After dinner, we took our way over the sandhills and along the shore towards the Hawklaw, keeping on the line of hard sand just below high-water mark.

The sun was down and the twilight was now beginning. In these northern latitudes twilight is long, and at the beginning differs little from the full light of day. There is a mellowed softness over everything, and all is grey in earth and sea and air. Light, however, there is in abundance at the first. The mystery of twilight, as Southerns know it, comes later on, when the night comes creeping up from over the sea, and the shadows widen into gloom. Still twilight is twilight in any degree of its changing existence; and the sentiment of twilight is the same all the world over. It is a time of itself; between the stress and caution of the day, and the silent oblivion of the night.’ It is an hour when all living things, beasts as well as human, confine themselves to their own business. With the easy’ relaxation comes something of self-surrender; soul leans to soul and mind to mind, as does body to body in moments of larger and more complete intention. Just as in the moment after sunset, when the earth is lit not by the narrow disc of the sun but by the glory of the wide heavens above, twin shadows merge into one, so in the twilight two natures which are akin come closer to the identity of one. Between daylight and dark as the myriad sounds of life die away one by one, the chirp of birds, the lowing of cattle, the bleating of sheep, the barking of dogs, so do the natural sounds such as the rustle of trees, the plash of falling water, or the roar of breaking waves wake into a new force that strikes on the ear with a sense of intention or conscious power. It is as though in all the wide circle of nature’s might there is never to be such a thing as stagnation; no moment of poise, save when the spirits of nature proclaim abnormal silence, such as ruled when earth stood “at gaze, like Joshua’s moon on Ajalon.”

The spirits of my companion and myself yielded to this silent influence of the coming night. Unconsciously we walked close together and in step; and were silent, wrapt in the beauty around us. To me it was a gentle ecstasy. To be alone with her in such a way, in such a place, was the good of all heaven and all earth in one. And so for many minutes we went slowly on our way along the deserted sand, and in hearing of the music of the sounding sea and the echoing shore.
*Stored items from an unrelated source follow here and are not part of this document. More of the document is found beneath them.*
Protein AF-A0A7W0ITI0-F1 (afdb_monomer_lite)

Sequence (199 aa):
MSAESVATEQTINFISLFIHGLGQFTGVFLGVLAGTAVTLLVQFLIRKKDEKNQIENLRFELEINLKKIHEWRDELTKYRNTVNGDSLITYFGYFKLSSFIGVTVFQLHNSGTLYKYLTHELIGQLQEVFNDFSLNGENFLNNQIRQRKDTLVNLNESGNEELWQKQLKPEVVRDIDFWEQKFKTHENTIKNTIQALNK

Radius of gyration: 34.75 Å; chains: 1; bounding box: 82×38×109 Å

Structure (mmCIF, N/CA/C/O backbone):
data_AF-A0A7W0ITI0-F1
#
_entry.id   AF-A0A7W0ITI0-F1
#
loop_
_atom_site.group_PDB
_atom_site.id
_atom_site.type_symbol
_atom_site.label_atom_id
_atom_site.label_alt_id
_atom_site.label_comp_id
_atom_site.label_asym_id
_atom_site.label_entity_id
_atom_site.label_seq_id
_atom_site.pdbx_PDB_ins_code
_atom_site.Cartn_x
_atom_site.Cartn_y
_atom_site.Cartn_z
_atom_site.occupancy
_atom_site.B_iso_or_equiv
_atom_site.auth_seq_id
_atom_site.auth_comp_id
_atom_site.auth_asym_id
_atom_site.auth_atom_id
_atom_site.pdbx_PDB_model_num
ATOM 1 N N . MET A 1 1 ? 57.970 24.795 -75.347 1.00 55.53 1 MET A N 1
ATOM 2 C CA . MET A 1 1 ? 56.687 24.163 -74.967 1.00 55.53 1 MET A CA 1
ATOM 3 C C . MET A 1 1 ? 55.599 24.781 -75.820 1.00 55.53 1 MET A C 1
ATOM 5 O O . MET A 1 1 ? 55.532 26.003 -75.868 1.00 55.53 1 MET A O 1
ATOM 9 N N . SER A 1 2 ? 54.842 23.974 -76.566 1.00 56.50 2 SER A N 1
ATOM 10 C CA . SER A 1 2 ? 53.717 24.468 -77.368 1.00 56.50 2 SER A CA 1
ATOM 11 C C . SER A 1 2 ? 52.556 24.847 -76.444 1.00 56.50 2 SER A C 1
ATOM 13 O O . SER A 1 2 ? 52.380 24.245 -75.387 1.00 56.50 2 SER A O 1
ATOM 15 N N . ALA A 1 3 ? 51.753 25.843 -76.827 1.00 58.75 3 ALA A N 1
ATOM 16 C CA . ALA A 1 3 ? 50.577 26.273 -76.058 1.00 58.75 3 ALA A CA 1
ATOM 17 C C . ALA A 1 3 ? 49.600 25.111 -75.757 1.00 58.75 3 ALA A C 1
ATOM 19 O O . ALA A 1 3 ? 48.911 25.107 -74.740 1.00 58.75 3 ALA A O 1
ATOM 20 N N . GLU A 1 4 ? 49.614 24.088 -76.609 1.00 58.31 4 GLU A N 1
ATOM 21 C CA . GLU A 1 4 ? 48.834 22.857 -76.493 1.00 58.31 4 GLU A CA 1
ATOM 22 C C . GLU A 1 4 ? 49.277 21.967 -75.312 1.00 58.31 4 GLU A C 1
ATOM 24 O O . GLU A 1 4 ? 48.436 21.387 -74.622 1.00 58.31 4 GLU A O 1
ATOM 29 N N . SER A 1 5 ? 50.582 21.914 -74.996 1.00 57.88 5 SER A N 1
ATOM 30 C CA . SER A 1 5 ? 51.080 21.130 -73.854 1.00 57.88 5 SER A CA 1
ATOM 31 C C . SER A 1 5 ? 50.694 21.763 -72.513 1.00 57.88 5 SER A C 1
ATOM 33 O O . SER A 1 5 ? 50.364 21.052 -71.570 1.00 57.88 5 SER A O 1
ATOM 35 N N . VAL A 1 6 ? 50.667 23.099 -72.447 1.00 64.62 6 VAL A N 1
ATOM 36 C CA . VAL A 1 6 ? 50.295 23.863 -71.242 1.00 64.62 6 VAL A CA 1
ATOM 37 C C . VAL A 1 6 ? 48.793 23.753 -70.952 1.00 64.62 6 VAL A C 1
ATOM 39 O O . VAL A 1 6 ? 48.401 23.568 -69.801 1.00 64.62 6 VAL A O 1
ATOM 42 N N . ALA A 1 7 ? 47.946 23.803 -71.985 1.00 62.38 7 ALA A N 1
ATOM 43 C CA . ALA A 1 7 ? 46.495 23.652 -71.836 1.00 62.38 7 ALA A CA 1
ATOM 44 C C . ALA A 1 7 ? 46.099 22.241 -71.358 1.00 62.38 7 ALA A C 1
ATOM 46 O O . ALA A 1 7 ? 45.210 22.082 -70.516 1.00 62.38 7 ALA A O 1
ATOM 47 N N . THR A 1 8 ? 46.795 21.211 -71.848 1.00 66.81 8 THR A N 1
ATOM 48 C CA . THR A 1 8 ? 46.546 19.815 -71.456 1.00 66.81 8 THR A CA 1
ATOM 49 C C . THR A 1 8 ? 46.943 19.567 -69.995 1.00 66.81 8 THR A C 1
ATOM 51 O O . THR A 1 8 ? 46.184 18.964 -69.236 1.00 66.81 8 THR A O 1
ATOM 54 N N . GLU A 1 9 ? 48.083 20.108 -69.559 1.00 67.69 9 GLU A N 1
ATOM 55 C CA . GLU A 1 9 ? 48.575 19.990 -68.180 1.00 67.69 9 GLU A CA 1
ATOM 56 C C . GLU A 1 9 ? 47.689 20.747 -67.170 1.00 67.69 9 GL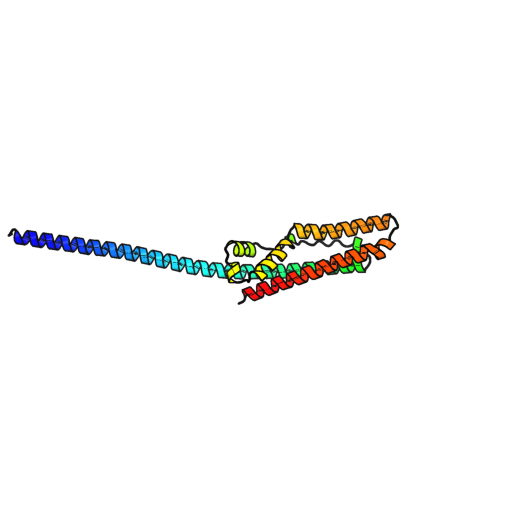U A C 1
ATOM 58 O O . GLU A 1 9 ? 47.389 20.235 -66.089 1.00 67.69 9 GLU A O 1
ATOM 63 N N . GLN A 1 10 ? 47.175 21.926 -67.540 1.00 65.06 10 GLN A N 1
ATOM 64 C CA . GLN A 1 10 ? 46.207 22.665 -66.718 1.00 65.06 10 GLN A CA 1
ATOM 65 C C . GLN A 1 10 ? 44.873 21.921 -66.564 1.00 65.06 10 GLN A C 1
ATOM 67 O O . GLN A 1 10 ? 44.306 21.895 -65.471 1.00 65.06 10 GLN A O 1
ATOM 72 N N . THR A 1 11 ? 44.395 21.267 -67.626 1.00 63.88 11 THR A N 1
ATOM 73 C CA . THR A 1 11 ? 43.134 20.508 -67.602 1.00 63.88 11 THR A CA 1
ATOM 74 C C . THR A 1 11 ? 43.245 19.257 -66.721 1.00 63.88 11 THR A C 1
ATOM 76 O O . THR A 1 11 ? 42.347 18.976 -65.927 1.00 63.88 11 THR A O 1
ATOM 79 N N . ILE A 1 12 ? 44.374 18.541 -66.786 1.00 66.88 12 ILE A N 1
ATOM 80 C CA . ILE A 1 12 ? 44.643 17.365 -65.939 1.00 66.88 12 ILE A CA 1
ATOM 81 C C . ILE A 1 12 ? 44.755 17.764 -64.460 1.00 66.88 12 ILE A C 1
ATOM 83 O O . ILE A 1 12 ? 44.180 17.096 -63.597 1.00 66.88 12 ILE A O 1
ATOM 87 N N . ASN A 1 13 ? 45.422 18.882 -64.158 1.00 63.97 13 ASN A N 1
ATOM 88 C CA . ASN A 1 13 ? 45.515 19.398 -62.791 1.00 63.97 13 ASN A CA 1
ATOM 89 C C . ASN A 1 13 ? 44.150 19.822 -62.233 1.00 63.97 13 ASN A C 1
ATOM 91 O O . ASN A 1 13 ? 43.855 19.526 -61.077 1.00 63.97 13 ASN A O 1
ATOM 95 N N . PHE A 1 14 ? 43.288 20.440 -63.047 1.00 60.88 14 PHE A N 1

But even Heaven had its revolt. It seems that whether it be on Earth or in Heaven intelligence is not content to remain in a condition of poise. Ever there are heights to be won. Out of my own very happiness and the peace that it gave me, came afresh the wild desire to scale new heights and to make the present altitude which I had achieved a stepping-off place for a loftier height. All arguments seemed to crowd in my mind to prove that I was justified in asking Marjory to be my wife. Other men had asked women whom they had known but a short time to marry them; and with happy result. It was apparent that at the least she did not dislike me. I was a gentleman, of fair stock, and well-to-do; I could offer her a true and a whole heart. She, who was seemingly only companion to a wealthy woman, could not be offended at a man’s offering to her all he had to give. I had already approached the subject, and she had not warned me off it; she had only given me in a sweetly artful way advice in which hope held a distinct place. Above all, the days and hours and moments were flying by. I did not know her address or when I should see her again, or if at all. This latest thought decided me. I would speak plainly to-night.